Our family’s situation is different, but we know what it feels like to be on the receiving end of insensitive interrogations because some people don’t understand how our mixed-race family “belongs” together, a topic I explored with my twins in our middle grade novel, Anusha of Prospect Corner.

Like 6-year-old Frog Fletcher, who responds to Mika’s question with a reproductive biology lesson, our Sri Lankan-American Anusha Smyth addresses the ignorance she encounters about where her red hair “comes from” with a science-based answer, a similarity my twins noted as we read Chapter Five together.

We spent time discussing the chapter, in part because it provided a piece of evidence that contributed to my kids’ understanding of the time period of the book. They had been confused about the time period because one of the Fletcher boys had considered taking a paper-route, an old-fashioned job my kids know of only from stories about their Granddad’s childhood.

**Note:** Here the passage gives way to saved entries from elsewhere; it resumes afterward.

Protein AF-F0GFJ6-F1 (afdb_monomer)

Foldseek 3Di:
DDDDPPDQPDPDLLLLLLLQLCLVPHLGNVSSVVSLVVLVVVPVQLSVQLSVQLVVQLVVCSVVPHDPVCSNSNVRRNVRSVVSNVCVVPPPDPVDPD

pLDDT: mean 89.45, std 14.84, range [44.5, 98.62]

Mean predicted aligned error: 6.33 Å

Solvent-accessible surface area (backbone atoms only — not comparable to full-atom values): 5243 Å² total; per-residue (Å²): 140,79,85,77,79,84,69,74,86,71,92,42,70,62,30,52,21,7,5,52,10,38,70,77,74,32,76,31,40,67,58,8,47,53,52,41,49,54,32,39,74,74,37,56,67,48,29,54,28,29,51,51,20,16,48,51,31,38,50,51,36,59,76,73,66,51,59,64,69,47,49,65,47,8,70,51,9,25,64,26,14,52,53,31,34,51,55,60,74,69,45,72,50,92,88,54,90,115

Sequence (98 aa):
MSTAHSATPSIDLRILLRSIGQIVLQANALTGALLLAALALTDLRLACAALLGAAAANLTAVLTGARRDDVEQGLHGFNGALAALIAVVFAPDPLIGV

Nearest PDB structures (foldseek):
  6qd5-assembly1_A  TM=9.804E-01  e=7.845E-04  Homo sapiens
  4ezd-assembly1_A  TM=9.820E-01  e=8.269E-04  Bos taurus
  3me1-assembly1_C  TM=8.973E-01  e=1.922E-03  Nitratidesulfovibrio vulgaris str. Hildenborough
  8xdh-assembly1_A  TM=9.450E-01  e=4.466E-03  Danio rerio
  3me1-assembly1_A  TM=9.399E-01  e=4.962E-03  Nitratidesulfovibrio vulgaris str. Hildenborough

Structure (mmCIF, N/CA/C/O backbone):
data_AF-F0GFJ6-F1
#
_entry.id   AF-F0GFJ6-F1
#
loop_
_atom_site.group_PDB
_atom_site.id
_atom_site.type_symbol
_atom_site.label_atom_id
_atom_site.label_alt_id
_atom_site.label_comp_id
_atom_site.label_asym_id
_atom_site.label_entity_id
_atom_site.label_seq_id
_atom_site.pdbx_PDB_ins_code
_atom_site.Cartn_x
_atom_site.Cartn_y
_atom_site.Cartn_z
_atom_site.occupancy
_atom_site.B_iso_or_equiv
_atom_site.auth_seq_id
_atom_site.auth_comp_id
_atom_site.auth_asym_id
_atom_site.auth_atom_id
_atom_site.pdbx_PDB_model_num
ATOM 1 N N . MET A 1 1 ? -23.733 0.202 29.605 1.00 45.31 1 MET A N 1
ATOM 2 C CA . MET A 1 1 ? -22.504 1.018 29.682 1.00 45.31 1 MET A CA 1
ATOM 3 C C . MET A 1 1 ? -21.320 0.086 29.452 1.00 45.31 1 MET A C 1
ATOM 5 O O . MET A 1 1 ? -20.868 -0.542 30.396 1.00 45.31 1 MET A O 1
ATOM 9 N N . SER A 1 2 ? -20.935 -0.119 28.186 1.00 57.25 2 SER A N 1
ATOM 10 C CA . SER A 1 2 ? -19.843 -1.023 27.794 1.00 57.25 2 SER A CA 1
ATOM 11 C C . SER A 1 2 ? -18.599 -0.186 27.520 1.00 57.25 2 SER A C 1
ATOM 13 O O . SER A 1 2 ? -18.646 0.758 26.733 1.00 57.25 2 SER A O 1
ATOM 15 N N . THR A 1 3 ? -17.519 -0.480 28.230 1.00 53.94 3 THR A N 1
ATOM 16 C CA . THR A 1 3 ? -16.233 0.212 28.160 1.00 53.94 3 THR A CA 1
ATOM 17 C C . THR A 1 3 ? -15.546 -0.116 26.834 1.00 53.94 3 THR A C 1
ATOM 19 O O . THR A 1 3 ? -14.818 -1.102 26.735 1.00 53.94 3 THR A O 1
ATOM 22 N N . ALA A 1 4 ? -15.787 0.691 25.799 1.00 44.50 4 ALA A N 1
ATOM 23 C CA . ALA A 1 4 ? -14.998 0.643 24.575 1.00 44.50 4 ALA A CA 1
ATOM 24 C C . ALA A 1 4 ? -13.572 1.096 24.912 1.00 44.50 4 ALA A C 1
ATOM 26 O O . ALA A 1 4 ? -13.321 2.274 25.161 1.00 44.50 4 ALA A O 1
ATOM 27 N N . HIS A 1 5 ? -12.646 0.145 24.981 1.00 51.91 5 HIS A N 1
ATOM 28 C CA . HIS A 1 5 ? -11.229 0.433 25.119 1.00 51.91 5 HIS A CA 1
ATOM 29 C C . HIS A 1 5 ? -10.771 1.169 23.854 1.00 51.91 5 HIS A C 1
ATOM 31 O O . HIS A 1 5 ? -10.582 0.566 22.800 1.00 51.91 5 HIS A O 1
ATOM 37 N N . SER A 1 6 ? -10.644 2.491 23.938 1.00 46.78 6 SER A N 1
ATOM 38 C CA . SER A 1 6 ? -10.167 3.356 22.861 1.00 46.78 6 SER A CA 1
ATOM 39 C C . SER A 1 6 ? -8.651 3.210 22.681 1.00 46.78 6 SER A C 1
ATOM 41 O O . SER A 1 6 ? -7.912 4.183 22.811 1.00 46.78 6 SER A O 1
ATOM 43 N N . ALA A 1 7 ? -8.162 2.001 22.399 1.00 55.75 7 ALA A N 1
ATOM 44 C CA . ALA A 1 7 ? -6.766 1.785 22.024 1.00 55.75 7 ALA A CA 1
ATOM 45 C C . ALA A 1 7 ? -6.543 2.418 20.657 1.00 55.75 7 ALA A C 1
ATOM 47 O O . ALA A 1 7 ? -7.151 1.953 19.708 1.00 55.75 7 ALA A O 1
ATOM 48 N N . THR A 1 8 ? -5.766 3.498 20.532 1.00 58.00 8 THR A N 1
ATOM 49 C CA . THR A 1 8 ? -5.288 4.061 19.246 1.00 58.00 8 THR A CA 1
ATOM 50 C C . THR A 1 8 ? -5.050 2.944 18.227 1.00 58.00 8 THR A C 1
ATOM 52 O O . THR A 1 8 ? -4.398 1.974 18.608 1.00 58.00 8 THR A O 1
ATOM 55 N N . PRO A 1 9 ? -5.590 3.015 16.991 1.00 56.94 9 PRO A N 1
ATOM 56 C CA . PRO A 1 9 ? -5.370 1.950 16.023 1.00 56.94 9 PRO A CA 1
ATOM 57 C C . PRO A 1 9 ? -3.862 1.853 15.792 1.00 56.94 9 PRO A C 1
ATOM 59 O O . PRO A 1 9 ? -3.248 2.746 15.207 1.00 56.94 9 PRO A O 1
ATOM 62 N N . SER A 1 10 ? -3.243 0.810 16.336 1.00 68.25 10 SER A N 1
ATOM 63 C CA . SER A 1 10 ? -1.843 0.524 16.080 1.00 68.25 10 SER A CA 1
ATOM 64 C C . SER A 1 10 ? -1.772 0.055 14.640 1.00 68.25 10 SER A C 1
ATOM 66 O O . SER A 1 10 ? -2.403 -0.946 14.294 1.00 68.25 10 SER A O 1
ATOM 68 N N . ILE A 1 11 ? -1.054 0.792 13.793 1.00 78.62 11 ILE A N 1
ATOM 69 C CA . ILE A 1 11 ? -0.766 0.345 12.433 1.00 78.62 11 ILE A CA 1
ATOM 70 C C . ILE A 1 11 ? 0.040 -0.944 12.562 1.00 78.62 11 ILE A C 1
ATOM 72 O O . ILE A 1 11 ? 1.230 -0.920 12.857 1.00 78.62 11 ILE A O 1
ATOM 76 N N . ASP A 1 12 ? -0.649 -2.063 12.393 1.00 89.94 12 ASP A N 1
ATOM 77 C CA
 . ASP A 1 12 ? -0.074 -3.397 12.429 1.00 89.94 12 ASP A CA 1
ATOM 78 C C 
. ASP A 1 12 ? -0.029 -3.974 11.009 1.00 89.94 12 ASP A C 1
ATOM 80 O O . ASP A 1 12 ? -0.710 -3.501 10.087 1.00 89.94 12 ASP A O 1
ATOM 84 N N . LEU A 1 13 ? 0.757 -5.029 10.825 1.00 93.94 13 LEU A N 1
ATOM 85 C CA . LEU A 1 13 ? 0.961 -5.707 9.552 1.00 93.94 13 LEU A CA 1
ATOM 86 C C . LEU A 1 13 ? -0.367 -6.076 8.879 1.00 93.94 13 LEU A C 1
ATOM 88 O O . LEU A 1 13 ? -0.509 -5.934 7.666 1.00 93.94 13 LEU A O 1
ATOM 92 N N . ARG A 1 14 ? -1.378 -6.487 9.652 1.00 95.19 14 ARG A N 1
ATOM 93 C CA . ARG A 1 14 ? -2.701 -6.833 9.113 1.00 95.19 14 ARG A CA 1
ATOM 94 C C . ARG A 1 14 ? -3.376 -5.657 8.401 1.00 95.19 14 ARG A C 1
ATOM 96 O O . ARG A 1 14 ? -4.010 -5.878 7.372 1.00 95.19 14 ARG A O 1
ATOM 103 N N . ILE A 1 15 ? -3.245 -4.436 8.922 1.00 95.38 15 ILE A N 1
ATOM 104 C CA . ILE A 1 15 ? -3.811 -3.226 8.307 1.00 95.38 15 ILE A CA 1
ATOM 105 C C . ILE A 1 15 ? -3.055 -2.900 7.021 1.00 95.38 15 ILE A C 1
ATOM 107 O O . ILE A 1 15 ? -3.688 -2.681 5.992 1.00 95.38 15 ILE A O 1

When my girls learned that Tom is Jason’s husband, my daughter said: “Oh, so they’re married. Then it takes place now because same-sex marriage wasn’t legal until recently.”**

“Sort of,” I replied, noting that the story seems to take place in Massachusetts, where marriage equality became the law well over a decade ago as a result of Goodridge v. Dept. of Public Health, 798 N.E.2d 941 (2003). That decision came down from the Massachusetts Supreme Court at the end of my first semester of law school. I was in Massachusetts at the time, and I wondered how long it would take for marriage equality to reach the rest of the country.

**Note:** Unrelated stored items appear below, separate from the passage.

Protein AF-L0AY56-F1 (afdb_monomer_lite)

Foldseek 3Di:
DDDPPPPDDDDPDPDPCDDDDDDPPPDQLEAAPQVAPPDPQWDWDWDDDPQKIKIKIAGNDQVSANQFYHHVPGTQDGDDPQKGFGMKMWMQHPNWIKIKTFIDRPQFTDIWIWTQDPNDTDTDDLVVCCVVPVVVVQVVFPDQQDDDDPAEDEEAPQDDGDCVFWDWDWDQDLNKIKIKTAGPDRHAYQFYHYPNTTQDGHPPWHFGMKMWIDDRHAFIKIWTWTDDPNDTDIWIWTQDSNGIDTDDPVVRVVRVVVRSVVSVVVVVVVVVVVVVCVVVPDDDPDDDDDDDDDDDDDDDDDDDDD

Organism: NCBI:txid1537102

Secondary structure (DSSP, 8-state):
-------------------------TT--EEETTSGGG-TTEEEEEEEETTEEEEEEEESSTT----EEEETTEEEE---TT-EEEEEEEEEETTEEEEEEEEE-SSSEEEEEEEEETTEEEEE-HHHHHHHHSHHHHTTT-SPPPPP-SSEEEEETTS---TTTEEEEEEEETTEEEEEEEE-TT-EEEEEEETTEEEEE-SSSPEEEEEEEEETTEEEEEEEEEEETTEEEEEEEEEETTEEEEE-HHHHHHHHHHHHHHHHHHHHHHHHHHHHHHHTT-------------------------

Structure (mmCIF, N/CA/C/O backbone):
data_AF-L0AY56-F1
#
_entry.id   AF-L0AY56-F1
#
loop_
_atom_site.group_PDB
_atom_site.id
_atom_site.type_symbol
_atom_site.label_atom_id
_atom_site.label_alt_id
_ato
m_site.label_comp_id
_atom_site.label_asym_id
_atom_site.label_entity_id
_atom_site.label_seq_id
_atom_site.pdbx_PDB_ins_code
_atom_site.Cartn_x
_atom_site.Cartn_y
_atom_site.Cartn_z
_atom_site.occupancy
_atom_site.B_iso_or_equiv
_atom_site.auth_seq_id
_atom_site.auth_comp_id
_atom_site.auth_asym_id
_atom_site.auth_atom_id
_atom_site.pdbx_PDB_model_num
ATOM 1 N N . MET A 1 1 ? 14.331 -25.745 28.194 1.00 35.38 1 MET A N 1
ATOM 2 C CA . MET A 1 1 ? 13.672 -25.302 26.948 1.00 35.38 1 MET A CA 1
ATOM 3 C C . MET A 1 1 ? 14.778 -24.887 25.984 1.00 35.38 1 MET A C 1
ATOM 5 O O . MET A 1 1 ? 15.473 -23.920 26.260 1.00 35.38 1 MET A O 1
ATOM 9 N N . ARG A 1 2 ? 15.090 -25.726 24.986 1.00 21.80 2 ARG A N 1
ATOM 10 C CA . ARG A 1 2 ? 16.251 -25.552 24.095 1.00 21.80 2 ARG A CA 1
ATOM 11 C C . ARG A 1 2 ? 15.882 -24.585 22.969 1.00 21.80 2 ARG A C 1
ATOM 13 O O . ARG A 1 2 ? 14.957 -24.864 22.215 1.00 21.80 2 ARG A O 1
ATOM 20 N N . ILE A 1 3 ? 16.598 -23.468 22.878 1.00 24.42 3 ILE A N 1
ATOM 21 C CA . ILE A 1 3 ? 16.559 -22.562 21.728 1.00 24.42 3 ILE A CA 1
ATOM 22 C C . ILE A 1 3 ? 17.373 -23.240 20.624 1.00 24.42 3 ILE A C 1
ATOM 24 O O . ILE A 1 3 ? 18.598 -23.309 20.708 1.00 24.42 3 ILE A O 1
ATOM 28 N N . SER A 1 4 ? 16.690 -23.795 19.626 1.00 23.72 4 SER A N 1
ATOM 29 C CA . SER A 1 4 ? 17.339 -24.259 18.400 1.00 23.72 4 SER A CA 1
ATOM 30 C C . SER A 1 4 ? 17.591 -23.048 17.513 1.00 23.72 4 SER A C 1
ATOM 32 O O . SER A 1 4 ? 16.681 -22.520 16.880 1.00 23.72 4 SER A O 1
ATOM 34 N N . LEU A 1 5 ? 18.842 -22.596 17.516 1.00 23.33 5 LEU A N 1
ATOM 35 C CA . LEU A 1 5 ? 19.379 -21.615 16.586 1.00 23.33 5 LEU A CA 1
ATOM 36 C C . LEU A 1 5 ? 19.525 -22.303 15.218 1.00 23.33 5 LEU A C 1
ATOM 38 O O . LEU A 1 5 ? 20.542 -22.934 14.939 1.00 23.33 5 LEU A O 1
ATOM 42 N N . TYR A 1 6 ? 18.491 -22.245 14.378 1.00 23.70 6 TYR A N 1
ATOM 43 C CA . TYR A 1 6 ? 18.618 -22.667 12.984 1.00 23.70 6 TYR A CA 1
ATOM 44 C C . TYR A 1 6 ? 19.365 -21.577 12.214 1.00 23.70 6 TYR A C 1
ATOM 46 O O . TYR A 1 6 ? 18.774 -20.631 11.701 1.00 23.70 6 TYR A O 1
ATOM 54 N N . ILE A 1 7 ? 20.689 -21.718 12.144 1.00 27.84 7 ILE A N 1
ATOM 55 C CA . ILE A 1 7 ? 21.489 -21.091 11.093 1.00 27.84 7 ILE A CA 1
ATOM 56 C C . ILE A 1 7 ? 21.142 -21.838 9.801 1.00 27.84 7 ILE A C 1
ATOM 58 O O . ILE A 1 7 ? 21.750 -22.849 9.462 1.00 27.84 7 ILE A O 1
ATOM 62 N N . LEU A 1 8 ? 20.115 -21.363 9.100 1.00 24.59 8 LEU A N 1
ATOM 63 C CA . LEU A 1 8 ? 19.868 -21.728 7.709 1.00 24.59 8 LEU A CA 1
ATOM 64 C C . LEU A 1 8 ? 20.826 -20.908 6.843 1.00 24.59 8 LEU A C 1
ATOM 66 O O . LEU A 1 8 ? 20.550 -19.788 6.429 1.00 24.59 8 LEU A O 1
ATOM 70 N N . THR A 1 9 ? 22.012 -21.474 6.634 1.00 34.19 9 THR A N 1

Twelve years later, in Obergefell v. Hodges, the U.S. Supreme Court finally declared that United States Constitution protects the right of same-sex couples to marry. 135 S. Ct. 2584 (2015).

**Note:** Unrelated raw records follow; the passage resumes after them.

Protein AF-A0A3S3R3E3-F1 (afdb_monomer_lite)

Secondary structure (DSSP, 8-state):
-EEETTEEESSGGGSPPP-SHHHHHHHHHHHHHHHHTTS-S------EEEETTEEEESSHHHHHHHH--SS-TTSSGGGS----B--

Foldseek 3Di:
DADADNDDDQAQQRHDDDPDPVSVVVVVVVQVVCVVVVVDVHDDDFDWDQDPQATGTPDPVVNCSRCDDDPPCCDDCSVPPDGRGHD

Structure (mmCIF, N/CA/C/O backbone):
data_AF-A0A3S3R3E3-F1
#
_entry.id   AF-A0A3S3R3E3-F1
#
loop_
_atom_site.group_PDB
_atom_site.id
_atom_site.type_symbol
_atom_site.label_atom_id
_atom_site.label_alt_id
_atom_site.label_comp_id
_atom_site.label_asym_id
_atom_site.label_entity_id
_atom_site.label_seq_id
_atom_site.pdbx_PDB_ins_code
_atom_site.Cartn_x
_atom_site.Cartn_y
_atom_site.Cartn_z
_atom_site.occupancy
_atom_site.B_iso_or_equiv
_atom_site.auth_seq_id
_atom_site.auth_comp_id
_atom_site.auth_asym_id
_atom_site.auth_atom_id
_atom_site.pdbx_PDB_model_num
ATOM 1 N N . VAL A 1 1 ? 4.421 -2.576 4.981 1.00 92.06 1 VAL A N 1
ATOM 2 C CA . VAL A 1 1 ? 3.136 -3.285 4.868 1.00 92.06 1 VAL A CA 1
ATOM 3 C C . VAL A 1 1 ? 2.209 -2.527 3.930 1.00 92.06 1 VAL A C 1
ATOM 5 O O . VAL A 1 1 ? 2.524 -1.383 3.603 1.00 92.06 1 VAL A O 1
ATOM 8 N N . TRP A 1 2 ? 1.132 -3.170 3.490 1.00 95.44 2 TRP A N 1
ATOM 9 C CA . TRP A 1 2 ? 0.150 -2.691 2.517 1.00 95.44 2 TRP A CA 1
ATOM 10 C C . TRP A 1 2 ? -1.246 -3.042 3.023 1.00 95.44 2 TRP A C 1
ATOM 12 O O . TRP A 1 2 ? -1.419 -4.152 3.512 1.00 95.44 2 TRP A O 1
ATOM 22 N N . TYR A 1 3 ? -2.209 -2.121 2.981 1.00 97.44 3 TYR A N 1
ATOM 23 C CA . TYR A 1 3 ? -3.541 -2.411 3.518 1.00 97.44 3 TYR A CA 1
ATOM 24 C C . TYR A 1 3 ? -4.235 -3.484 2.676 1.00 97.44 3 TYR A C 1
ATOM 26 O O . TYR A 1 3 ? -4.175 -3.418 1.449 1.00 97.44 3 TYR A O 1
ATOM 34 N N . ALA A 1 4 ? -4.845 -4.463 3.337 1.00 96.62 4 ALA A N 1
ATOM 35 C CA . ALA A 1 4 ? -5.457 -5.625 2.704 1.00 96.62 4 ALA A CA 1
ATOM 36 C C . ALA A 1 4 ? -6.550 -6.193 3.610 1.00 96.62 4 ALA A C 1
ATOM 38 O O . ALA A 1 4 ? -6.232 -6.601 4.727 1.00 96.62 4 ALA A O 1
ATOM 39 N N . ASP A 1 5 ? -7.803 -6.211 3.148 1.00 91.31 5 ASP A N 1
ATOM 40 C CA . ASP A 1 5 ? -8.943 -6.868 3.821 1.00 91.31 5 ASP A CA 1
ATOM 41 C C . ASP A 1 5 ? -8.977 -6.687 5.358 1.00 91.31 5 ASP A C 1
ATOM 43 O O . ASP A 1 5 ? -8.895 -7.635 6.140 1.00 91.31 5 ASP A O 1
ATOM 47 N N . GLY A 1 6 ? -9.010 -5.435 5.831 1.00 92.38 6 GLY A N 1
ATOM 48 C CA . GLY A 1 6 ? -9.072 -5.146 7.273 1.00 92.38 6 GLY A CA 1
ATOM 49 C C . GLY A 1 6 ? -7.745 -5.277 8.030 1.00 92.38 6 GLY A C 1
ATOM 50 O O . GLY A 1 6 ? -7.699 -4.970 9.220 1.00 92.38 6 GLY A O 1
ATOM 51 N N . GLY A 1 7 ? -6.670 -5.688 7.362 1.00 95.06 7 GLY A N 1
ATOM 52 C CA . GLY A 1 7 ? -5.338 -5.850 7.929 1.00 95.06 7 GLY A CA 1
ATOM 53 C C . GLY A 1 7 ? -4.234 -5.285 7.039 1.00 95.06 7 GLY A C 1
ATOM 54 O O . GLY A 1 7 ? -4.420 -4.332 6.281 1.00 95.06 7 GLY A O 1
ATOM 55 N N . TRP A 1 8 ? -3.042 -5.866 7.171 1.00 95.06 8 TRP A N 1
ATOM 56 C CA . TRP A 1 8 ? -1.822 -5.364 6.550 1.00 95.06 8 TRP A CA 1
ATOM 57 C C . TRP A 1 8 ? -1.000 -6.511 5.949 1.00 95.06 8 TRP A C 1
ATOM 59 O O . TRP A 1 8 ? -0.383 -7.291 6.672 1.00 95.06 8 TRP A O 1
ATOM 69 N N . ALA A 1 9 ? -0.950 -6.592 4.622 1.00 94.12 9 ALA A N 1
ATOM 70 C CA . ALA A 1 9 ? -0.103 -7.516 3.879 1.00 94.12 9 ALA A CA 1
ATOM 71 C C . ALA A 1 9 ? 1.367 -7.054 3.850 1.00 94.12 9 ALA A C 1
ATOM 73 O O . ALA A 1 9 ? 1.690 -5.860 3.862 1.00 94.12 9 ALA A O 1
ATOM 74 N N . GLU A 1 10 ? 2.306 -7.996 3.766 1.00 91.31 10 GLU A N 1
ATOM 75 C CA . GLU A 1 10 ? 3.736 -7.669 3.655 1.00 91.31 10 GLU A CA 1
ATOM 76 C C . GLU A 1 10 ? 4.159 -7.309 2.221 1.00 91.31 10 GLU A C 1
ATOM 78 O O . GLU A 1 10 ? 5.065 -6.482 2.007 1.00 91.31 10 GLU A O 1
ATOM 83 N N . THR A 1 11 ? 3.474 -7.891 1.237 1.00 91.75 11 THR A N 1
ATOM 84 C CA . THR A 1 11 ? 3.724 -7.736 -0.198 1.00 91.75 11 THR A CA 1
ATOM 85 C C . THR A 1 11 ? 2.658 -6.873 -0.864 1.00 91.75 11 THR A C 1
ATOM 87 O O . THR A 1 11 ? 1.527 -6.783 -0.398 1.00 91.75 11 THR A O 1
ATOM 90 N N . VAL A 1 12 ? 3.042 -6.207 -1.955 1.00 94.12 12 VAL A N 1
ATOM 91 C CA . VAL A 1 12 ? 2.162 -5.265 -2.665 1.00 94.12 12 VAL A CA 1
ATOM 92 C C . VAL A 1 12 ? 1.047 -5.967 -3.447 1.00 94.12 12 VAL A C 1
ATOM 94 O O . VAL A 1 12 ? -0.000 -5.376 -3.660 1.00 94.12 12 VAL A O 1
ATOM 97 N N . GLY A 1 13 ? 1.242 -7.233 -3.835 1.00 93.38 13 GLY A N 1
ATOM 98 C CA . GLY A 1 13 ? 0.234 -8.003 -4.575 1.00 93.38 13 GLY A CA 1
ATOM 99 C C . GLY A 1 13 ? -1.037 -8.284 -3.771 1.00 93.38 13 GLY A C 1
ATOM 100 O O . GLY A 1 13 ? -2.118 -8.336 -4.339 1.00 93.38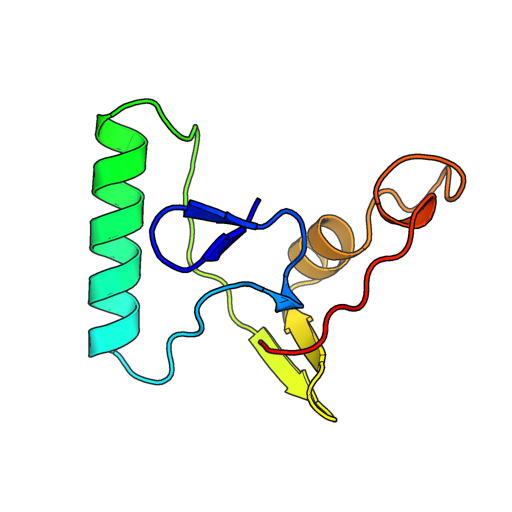 13 GLY A O 1
ATOM 101 N N . GLY A 1 14 ? -0.921 -8.390 -2.445 1.00 93.88 14 GLY A N 1
ATOM 102 C CA . GLY A 1 14 ? -2.075 -8.578 -1.565 1.00 93.88 14 GLY A CA 1
ATOM 103 C C . GLY A 1 14 ? -2.798 -7.286 -1.184 1.00 93.88 14 GLY A C 1
ATOM 104 O O . GLY A 1 14 ? -3.685 -7.348 -0.348 1.00 93.88 14 GLY A O 1
ATOM 105 N N . ALA A 1 15 ? -2.388 -6.126 -1.704 1.00 95.81 15 ALA A N 1
ATOM 106 C CA . ALA A 1 15 ? -2.956 -4.845 -1.304 1.00 95.81 15 ALA A CA 1
ATOM 107 C C . ALA A 1 15 ? -4.332 -4.595 -1.938 1.00 95.81 15 ALA A C 1
ATOM 109 O O . ALA A 1 15 ? -4.532 -4.864 -3.122 1.00 95.81 15 ALA A O 1
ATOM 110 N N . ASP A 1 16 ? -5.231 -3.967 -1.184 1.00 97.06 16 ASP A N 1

There are some people in our country — such as those responsible for the 2016 Republican Party platform — who want to turn the clock back to a time when real families like the fictional Fletchers had little or no legal protection for their love of each other, but judging from my children’s positive reaction to The Misadventures of the Family Fletcher, I think those people are fighting a losing battle. My kids accept the Fletchers for what they really are: a fun family worth reading about. They and other members of their generation are our future, not those people who want to reinstate the past.

_____________

*We read this book after it was recommended by @raincityjane @thelogonauts on the #diversekidlit twitter chat (for a recap, see here: http://www.thelogonauts.com/2017/04/chat.html)

**A later reference to Minecraft helped us narrow the time period to “pretty much now.”